Note: The configuration of fluentd is beyond the scope of this article. For information about configuring fluentd, see the official fluentd documentation.

The second file describes a pod that has a sidecar container running fluentd. The pod mounts a volume where fluentd can pick up its configuration data.

admin/logging/two-files-counter-pod-agent-sidecar.yaml
apiVersion: v1
kind: Pod
metadata:
  name: counter
spec:
  containers:
  - name: count
    image: busybox
    args:
    - /bin/sh
    - -c
    - >
      i=0;
      while true;
      do
        echo "$i: $(date)" >> /var/log/1.log;
        echo "$(date) INFO $i" >> /var/log/2.log;
        i=$((i+1));
        sleep 1;
      done
    volumeMounts:
    - name: varlog
      mountPath: /var/log
  - name: count-agent
    image: k8s.gcr.io/fluentd-gcp:1.30
    env:
    - name: FLUENTD_ARGS
      value: -c /etc/fluentd-config/fluentd.conf
    volumeMounts:
    - name: varlog
      mountPath: /var/log
    - name: config-volume
      mountPath: /etc/fluentd-config
  volumes:
  - name: varlog
    emptyDir: {}
  - name: config-volume
    configMap:
      name: fluentd-config

After some time you can find log messages in the Stackdriver interface.
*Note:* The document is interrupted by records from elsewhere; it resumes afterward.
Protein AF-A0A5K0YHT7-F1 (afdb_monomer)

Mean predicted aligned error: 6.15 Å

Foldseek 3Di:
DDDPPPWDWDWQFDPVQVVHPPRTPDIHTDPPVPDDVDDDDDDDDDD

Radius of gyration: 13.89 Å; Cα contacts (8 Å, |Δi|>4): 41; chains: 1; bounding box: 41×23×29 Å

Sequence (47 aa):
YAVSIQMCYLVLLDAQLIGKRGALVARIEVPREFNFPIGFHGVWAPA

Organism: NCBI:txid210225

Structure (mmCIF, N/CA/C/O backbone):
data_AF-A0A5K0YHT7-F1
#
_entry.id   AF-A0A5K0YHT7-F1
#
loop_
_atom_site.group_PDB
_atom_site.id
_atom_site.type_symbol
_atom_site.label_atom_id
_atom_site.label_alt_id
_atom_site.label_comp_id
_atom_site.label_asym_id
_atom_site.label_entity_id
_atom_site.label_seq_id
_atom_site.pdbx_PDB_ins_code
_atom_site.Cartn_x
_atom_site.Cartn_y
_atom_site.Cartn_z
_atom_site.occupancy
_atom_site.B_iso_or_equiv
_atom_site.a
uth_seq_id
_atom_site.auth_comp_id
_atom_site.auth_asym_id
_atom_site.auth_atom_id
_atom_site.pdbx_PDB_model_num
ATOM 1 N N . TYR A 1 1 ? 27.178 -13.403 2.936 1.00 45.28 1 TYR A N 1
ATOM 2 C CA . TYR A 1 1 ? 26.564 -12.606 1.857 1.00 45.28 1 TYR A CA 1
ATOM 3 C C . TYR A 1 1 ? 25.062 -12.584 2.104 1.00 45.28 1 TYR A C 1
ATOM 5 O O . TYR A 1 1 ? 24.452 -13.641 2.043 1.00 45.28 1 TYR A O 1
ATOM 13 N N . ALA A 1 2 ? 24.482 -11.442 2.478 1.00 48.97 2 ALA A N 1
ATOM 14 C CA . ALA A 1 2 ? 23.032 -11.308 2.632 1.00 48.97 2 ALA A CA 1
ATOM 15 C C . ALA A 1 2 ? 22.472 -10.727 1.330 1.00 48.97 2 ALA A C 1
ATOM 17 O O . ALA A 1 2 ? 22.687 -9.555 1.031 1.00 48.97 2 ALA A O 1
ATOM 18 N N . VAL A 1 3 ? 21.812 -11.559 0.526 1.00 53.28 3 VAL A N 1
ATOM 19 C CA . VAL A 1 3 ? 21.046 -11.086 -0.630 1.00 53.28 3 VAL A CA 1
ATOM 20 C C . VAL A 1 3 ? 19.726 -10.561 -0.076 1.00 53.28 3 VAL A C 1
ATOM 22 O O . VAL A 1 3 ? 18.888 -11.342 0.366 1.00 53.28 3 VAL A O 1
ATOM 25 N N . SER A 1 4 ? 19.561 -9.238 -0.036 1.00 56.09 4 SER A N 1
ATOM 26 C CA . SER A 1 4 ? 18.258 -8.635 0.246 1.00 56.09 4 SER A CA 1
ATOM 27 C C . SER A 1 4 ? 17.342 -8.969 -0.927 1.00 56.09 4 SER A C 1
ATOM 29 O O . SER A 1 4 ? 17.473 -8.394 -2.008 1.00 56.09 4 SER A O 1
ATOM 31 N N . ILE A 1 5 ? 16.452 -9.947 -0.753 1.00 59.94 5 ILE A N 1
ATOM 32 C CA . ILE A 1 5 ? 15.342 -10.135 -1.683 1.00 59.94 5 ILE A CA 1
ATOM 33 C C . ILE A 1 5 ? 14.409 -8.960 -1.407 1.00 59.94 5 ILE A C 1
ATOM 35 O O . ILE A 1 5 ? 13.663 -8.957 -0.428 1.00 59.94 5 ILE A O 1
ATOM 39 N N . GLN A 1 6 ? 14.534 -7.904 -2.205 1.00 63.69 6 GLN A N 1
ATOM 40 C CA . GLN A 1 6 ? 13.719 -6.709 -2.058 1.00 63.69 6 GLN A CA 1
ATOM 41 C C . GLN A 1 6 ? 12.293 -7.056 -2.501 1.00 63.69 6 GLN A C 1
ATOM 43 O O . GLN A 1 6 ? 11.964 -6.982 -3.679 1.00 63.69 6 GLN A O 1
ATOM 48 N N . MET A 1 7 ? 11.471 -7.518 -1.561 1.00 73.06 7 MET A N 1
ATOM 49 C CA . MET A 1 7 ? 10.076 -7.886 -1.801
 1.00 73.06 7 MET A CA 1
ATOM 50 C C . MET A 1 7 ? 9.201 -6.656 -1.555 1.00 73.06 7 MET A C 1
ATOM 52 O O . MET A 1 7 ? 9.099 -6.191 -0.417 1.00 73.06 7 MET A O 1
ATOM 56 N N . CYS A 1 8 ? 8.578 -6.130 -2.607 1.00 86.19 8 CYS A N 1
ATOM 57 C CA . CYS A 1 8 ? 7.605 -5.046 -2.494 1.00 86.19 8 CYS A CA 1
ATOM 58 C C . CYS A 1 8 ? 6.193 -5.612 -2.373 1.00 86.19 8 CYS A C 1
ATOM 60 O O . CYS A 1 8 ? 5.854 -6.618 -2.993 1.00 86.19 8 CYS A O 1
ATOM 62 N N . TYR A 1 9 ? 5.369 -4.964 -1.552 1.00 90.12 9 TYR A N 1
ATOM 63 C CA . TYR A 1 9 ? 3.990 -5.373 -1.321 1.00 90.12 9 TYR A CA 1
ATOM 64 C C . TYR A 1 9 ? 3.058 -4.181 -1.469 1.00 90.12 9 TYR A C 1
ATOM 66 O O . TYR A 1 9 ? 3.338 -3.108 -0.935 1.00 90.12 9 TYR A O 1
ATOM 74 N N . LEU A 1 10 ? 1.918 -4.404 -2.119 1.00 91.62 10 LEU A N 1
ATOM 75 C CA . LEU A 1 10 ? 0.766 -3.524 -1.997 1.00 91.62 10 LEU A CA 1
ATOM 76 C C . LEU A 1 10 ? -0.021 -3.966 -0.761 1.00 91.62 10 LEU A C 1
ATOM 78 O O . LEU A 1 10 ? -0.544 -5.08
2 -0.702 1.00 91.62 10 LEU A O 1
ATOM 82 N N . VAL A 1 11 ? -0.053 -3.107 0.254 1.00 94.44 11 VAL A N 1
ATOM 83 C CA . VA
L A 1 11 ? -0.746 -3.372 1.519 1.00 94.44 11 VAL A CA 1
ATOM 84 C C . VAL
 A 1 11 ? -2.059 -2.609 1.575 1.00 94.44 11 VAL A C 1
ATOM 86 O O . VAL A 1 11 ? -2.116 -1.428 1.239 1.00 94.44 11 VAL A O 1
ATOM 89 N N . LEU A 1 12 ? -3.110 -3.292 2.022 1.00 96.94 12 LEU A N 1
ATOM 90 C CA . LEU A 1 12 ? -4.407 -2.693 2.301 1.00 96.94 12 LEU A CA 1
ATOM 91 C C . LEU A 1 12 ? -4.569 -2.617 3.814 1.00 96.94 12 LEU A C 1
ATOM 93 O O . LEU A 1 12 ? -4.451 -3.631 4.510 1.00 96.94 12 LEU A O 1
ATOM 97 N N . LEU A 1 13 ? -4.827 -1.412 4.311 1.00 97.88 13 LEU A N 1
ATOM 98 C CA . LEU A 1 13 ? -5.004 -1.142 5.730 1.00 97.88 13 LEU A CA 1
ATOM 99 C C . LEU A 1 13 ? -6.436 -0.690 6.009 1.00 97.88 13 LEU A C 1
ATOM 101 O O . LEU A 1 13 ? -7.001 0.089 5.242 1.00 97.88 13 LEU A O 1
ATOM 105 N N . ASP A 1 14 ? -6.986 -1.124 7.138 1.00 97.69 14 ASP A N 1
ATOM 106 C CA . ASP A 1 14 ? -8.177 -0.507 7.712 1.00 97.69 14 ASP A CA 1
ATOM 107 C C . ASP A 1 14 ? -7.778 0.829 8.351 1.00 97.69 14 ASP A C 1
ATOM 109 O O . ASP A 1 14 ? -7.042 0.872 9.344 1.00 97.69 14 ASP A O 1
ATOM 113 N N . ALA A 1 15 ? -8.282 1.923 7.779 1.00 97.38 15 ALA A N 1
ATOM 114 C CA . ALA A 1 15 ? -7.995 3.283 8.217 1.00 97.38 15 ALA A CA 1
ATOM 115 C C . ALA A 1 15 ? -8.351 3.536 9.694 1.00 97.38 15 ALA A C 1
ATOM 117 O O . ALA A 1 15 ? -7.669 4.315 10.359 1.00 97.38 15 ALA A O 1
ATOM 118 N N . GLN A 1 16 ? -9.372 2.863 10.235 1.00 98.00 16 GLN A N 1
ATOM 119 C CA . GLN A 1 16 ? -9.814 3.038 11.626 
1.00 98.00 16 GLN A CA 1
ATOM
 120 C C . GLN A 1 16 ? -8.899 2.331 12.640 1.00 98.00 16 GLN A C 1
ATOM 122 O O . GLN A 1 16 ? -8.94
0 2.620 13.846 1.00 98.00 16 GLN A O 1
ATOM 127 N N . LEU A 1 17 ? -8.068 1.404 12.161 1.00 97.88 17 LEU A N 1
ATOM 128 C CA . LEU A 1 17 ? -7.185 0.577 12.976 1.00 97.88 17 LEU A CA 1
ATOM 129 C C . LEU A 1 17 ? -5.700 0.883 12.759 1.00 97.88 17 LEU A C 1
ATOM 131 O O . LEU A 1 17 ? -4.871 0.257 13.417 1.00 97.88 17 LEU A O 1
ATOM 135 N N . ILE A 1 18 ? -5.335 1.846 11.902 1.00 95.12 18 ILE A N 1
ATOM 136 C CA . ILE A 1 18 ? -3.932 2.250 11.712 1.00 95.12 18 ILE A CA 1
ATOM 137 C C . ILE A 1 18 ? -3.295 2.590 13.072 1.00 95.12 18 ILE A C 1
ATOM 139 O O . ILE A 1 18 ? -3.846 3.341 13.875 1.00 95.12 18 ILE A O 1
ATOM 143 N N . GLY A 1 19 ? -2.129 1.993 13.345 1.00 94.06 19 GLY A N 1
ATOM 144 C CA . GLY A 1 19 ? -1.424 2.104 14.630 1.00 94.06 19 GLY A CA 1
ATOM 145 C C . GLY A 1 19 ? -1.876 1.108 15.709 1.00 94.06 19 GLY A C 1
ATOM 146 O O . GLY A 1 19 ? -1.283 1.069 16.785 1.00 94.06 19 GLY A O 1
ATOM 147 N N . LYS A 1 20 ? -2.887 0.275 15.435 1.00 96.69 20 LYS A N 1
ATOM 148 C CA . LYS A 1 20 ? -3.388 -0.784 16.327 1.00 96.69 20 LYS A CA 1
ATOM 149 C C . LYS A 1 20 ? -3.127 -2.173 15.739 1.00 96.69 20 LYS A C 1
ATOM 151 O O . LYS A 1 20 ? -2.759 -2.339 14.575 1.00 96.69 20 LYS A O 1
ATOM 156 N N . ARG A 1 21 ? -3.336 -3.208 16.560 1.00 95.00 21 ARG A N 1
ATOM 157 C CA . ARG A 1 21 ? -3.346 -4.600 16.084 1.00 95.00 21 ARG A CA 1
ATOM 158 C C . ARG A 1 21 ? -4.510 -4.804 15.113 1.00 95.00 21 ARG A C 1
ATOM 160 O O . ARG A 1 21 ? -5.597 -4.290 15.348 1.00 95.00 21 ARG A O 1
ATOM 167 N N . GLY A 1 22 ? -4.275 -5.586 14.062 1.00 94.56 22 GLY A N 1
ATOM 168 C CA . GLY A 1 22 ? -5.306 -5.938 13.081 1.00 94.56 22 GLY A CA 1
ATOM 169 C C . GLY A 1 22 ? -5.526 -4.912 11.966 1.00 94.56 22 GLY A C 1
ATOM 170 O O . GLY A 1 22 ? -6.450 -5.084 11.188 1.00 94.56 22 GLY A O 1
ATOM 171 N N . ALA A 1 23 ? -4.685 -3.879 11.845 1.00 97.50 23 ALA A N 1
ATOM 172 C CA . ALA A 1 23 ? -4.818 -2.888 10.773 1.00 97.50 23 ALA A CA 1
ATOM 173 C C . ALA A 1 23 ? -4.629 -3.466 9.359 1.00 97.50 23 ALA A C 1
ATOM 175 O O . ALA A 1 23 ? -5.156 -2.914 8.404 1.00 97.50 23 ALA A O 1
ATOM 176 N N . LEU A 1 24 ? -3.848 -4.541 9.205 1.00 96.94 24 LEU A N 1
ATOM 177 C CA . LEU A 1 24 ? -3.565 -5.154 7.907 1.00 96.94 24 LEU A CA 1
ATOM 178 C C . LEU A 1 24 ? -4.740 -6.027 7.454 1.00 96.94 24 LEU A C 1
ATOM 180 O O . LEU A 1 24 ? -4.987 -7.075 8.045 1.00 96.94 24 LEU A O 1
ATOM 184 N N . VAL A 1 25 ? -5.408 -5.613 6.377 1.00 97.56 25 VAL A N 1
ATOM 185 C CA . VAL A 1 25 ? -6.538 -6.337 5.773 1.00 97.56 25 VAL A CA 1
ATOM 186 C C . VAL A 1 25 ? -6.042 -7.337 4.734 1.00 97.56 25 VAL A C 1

Remember, that this is just an example and you can actually replace fluentd with any logging agent, reading from any source inside an application container.

Exposing logs directly from the application

Exposing logs directly from the application

You can implement cluster-level logging by exposing or pushing logs directly from every application; however, the implementation for such a logging mechanism is outside the scope of Kubernetes.